EVES was mentioned in the discussion of Set Theory theorem provers.
Here is a brief description of the EVES system.

/bill

----------------------------------------------------------------

NAME: NEVER/EVES

KEYWORDS:  automatic induction, decision procedures, forward rules,
    interactive theorem proving, program verification, rewrite rules

DESCRIPTION: 

   SEMANTICS:  

EVES uses untyped first-order logic, without the conventional
distinction between terms and formulas.  The axioms of
Zermello-Fraenkel set theory are included in the EVES "initial
theory."

EVES has a mechanism for defining new functions.  Every declaration
must be proved to define a conservative extension of the theory in
which it appears.  There is also a library system that allows theories
to be combined.  Every axiomatic theory in the library must have a
corresponding "model" that establishes its soundness.

EVES also allows for procedure definitions. Procedures are specified
using pre and post assertions, and are proved by proving certain
"proof obligations" determined from the procedure definition and its
annotations.

The semantics of Verdi follows the usual first-order model theory,
with simple extensions to handlle definitions and libraries.  The
senmantics of procedures is defined by a denotational definition
that is fully integrated with the model theory for the rest of Verdi.

   DEDUCTIVE MACHINERY:

Proofs are done in the system using commands that perform
equivalent-preserving transformations on the current formula.  The
workhorse of the theorem prover, the reducer, is invoked using the
SIMPLIFY, REWRITE, or REDUCE commands.  The SIMPLIFY command instructs
the reducer to attempt to replace the current formula with an
equivalent formula which the reducer considers to be simpler.  The
reducer performs propositional simplification (propositional
tautologies are always detected), reasons about equalities,
inequalities, integers, and quantifiers, as well as applying forward
rules (rules that are specifically introduced to extend the
simplifier).  The REWRITE command causes the reducer to apply rewrite
rules in addition to the above.  The REDUCE command causes the reducer
to expand function applications using their definitions as well as
performing everything that is done under REWRITE (heuristics based on
those developed by Boyer-Moore are used for recursive functions to
prevent indefinite expansion of function applications).
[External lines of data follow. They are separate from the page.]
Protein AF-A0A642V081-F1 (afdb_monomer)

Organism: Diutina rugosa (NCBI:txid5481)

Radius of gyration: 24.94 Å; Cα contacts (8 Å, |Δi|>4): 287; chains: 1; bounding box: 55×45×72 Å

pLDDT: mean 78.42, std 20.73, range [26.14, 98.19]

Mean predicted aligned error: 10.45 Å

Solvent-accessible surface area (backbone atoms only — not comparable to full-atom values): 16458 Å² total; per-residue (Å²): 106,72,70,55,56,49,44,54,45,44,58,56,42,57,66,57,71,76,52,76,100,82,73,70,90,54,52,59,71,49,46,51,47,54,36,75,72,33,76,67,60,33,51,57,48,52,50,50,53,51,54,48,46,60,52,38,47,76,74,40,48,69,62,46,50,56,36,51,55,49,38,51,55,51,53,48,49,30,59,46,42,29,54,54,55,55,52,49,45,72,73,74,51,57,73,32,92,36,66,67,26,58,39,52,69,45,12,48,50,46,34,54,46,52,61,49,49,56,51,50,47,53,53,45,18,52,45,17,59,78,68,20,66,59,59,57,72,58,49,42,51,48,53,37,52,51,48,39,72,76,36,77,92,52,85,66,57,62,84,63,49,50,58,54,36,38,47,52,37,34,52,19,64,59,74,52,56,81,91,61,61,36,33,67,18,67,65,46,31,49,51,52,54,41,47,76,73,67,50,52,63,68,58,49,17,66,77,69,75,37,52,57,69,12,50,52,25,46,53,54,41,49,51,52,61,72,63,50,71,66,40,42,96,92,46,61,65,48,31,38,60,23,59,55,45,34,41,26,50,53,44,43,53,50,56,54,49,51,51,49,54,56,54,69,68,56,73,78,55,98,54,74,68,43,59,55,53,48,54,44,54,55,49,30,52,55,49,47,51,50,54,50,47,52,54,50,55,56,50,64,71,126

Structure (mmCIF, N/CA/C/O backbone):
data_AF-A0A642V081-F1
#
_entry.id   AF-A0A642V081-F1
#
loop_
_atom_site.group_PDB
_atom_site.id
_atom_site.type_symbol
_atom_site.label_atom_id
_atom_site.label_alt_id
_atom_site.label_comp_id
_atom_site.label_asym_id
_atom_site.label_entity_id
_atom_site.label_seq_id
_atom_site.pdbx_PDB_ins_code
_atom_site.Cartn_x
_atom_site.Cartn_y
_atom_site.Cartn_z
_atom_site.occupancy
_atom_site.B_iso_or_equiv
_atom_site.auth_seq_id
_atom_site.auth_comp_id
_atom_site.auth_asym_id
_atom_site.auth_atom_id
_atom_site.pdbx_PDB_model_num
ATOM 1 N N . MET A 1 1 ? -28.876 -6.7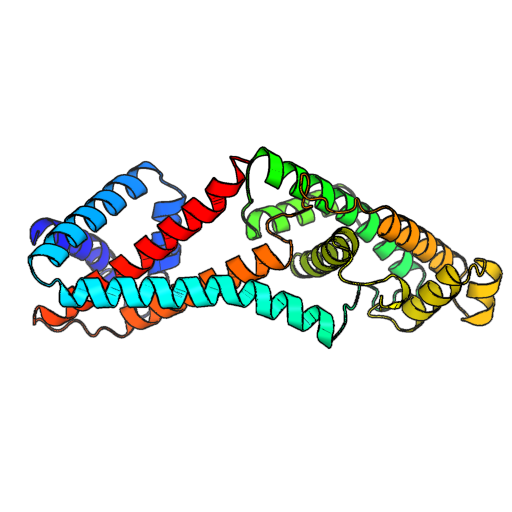98 34.643 1.00 32.56 1 MET A N 1
ATOM 2 C CA . MET A 1 1 ? -27.406 -6.703 34.494 1.00 32.56 1 MET A CA 1
ATOM 3 C C . MET A 1 1 ? -26.693 -8.021 34.769 1.00 32.56 1 MET A C 1
ATOM 5 O O . MET A 1 1 ? -26.191 -8.585 33.809 1.00 32.56 1 MET A O 1
ATOM 9 N N . PHE A 1 2 ? -26.740 -8.591 35.982 1.00 28.73 2 PHE A N 1
ATOM 10 C CA . PHE A 1 2 ? -26.086 -9.879 36.290 1.00 28.73 2 PHE A CA 1
ATOM 11 C C . PHE A 1 2 ? -26.470 -11.043 35.365 1.00 28.73 2 PHE A C 1
ATOM 13 O O . PHE A 1 2 ? -25.617 -11.851 35.053 1.00 28.73 2 PHE A O 1
ATOM 20 N N . LYS A 1 3 ? -27.707 -11.122 34.848 1.00 30.64 3 LYS A N 1
ATOM 21 C CA . LYS A 1 3 ? -28.114 -12.174 33.889 1.00 30.64 3 LYS A CA 1
ATOM 22 C C . LYS A 1 3 ? -27.567 -11.990 32.464 1.00 30.64 3 LYS A C 1
ATOM 24 O O . LYS A 1 3 ? -27.424 -12.983 31.764 1.00 30.64 3 LYS A O 1
ATOM 29 N N . LEU A 1 4 ? -27.283 -10.756 32.035 1.00 36.66 4 LEU A N 1
ATOM 30 C CA . LEU A 1 4 ? -26.717 -10.461 30.709 1.00 36.66 4 LEU A CA 1
ATOM 31 C C . LEU A 1 4 ? -25.191 -10.565 30.756 1.00 36.66 4 LEU A C 1
ATOM 33 O O . LEU A 1 4 ? -24.613 -11.249 29.925 1.00 36.66 4 LEU A O 1
ATOM 37 N N . ALA A 1 5 ? -24.574 -10.017 31.809 1.00 34.97 5 ALA A N 1
ATOM 38 C CA . ALA A 1 5 ? -23.178 -10.271 32.143 1.00 34.97 5 ALA A CA 1
ATOM 39 C C . ALA A 1 5 ? -22.939 -11.771 32.354 1.00 34.97 5 ALA A C 1
ATOM 41 O O . ALA A 1 5 ? -22.004 -12.295 31.788 1.00 34.97 5 ALA A O 1
ATOM 42 N N . ALA A 1 6 ? -23.827 -12.509 33.033 1.00 33.53 6 ALA A N 1
ATOM 43 C CA . ALA A 1 6 ? -23.733 -13.967 33.149 1.00 33.53 6 ALA A CA 1
ATOM 44 C C . ALA A 1 6 ? -24.080 -14.725 31.858 1.00 33.53 6 ALA A C 1
ATOM 46 O O . ALA A 1 6 ? -23.730 -15.893 31.768 1.00 33.53 6 ALA A O 1
ATOM 47 N N . ARG A 1 7 ? -24.760 -14.123 30.872 1.00 36.12 7 ARG A N 1
ATOM 48 C CA . ARG A 1 7 ? -24.991 -14.731 29.546 1.00 36.12 7 ARG A CA 1
ATOM 49 C C . ARG A 1 7 ? -23.801 -14.510 28.614 1.00 36.12 7 ARG A C 1
ATOM 51 O O . ARG A 1 7 ? -23.375 -15.471 27.992 1.00 36.12 7 ARG A O 1
ATOM 58 N N . LEU A 1 8 ? -23.225 -13.307 28.598 1.00 38.94 8 LEU A N 1
ATOM 59 C CA . LEU A 1 8 ? -21.942 -13.010 27.953 1.00 38.94 8 LEU A CA 1
ATOM 60 C C . LEU A 1 8 ? -20.829 -13.841 28.597 1.00 38.94 8 LEU A C 1
ATOM 62 O O . LEU A 1 8 ? -20.137 -14.567 27.901 1.00 38.94 8 LEU A O 1
ATOM 66 N N . ASN A 1 9 ? -20.761 -13.862 29.930 1.00 35.81 9 ASN A N 1
ATOM 67 C CA . ASN A 1 9 ? -19.844 -14.703 30.689 1.00 35.81 9 ASN A CA 1
ATOM 68 C C . ASN A 1 9 ? -20.134 -16.186 30.440 1.00 35.81 9 ASN A C 1
ATOM 70 O O . ASN A 1 9 ? -19.202 -16.901 30.163 1.00 35.81 9 ASN A O 1
ATOM 74 N N . ARG A 1 10 ? -21.381 -16.687 30.402 1.00 33.41 10 ARG A N 1
ATOM 75 C CA . ARG A 1 10 ? -21.636 -18.098 30.022 1.00 33.41 10 ARG A CA 1
ATOM 76 C C . ARG A 1 10 ? -21.264 -18.412 28.580 1.00 33.41 10 ARG A C 1
ATOM 78 O O . ARG A 1 10 ? -20.822 -19.522 28.352 1.00 33.41 10 ARG A O 1
ATOM 85 N N . SER A 1 11 ? -21.422 -17.496 27.630 1.00 37.34 11 SER A N 1
ATOM 86 C CA . SER A 1 11 ? -21.019 -17.719 26.234 1.00 37.34 11 SER A CA 1
ATOM 87 C C . SER A 1 11 ? -19.494 -17.724 26.084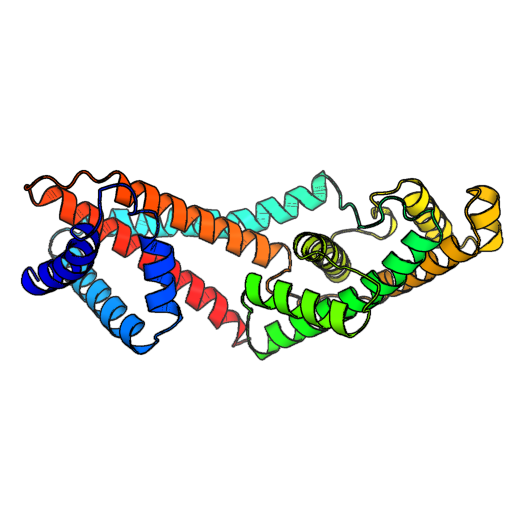 1.00 37.34 11 SER A C 1
ATOM 89 O O . SER A 1 11 ? -18.944 -18.578 25.396 1.00 37.34 11 SER A O 1
ATOM 91 N N . ILE A 1 12 ? -18.808 -16.824 26.793 1.00 38.19 12 ILE A N 1
ATOM 92 C CA . ILE A 1 12 ? -17.344 -16.717 26.848 1.00 38.19 12 ILE A CA 1
ATOM 93 C C . ILE A 1 12 ? -16.745 -17.896 27.648 1.00 38.19 12 ILE A C 1
ATOM 95 O O . ILE A 1 12 ? -15.780 -18.523 27.223 1.00 38.19 12 ILE A O 1
ATOM 99 N N . VAL A 1 13 ? -17.375 -18.284 28.760 1.00 34.09 13 VAL A N 1
ATOM 100 C CA . VAL A 1 13 ? -16.932 -19.330 29.700 1.00 34.09 13 VAL A CA 1
ATOM 101 C C . VAL A 1 13 ? -17.310 -20.745 29.247 1.00 34.09 13 VAL A C 1
ATOM 103 O O . VAL A 1 13 ? -16.503 -21.651 29.429 1.00 34.09 13 VAL A O 1
ATOM 106 N N . HIS A 1 14 ? -18.460 -20.993 28.597 1.00 35.00 14 HIS A N 1
ATOM 107 C CA . HIS A 1 14 ? -18.742 -22.324 28.018 1.00 35.00 14 HIS A CA 1
ATOM 108 C C . HIS A 1 14 ? -17.799 -22.664 26.860 1.00 35.00 14 HIS A C 1
ATOM 110 O O . HIS A 1 14 ? -17.483 -23.840 26.653 1.00 35.00 14 HIS A O 1
ATOM 116 N N . HIS A 1 15 ? -17.321 -21.657 26.128 1.00 36.28 15 HIS A N 1
ATOM 117 C CA . HIS A 1 15 ? -16.260 -21.842 25.142 1.00 36.28 15 HIS A CA 1
ATOM 118 C C . HIS A 1 15 ? -14.868 -21.966 25.779 1.00 36.28 15 HIS A C 1
ATOM 120 O O . HIS A 1 15 ? -14.047 -22.710 25.251 1.00 36.28 15 HIS A O 1
ATOM 126 N N . ALA A 1 16 ? -14.625 -21.357 26.945 1.00 33.34 16 ALA A N 1
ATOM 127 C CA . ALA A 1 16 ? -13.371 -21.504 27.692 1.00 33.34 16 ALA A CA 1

The system also provides the user with commands to perform simpler
inferences (such as explicit instantiation of a quantified variable)
as well as a command to perform Boyer-Moore style automatic induction.
In addition, command modifiers may be used to allow the user to have
finer control over the effects of a command (they are intended mainly
for reduction commands).

   DYNAMICS:

Theories are built up incrementally by entering declarations into
the system.  There may be a proof obligation associated with a
declaration: e.g., for a recursive function declaration, the user must
show that the recursion terminates; and, for an axiom declaration, the
user must show that the body of the axiom declaration is in fact a
theorem.  The proof obligation may be worked on immediately after the
declaration is entered, or the user may proceed with other
declarations and come back to the proof later.  However, to prevent
circularity of reasoning, the proof of a declaration may use only
axioms that were introduced by earlier declarations.  To perform a
proof, commands described in the previous section may be used.  In
addition, the user may undo the effects of proof commands as well as
declarations (the undoing is strictly last-in-first-out).

   PERSISTENCE:

The system retains partial and complete proofs of declarations.  In
addition, the current theory may be saved as a library unit.  The kind
of library unit that can be loaded into the system is called a spec
unit.  For a spec unit, proofs do not have to be completed and are in
fact discarded.  Information hiding is supported by allowing stub
declarations in a spec unit.  Proofs must be completed and are saved
in the corresponding model unit, and a consistency check is performed
between the spec unit and the model unit.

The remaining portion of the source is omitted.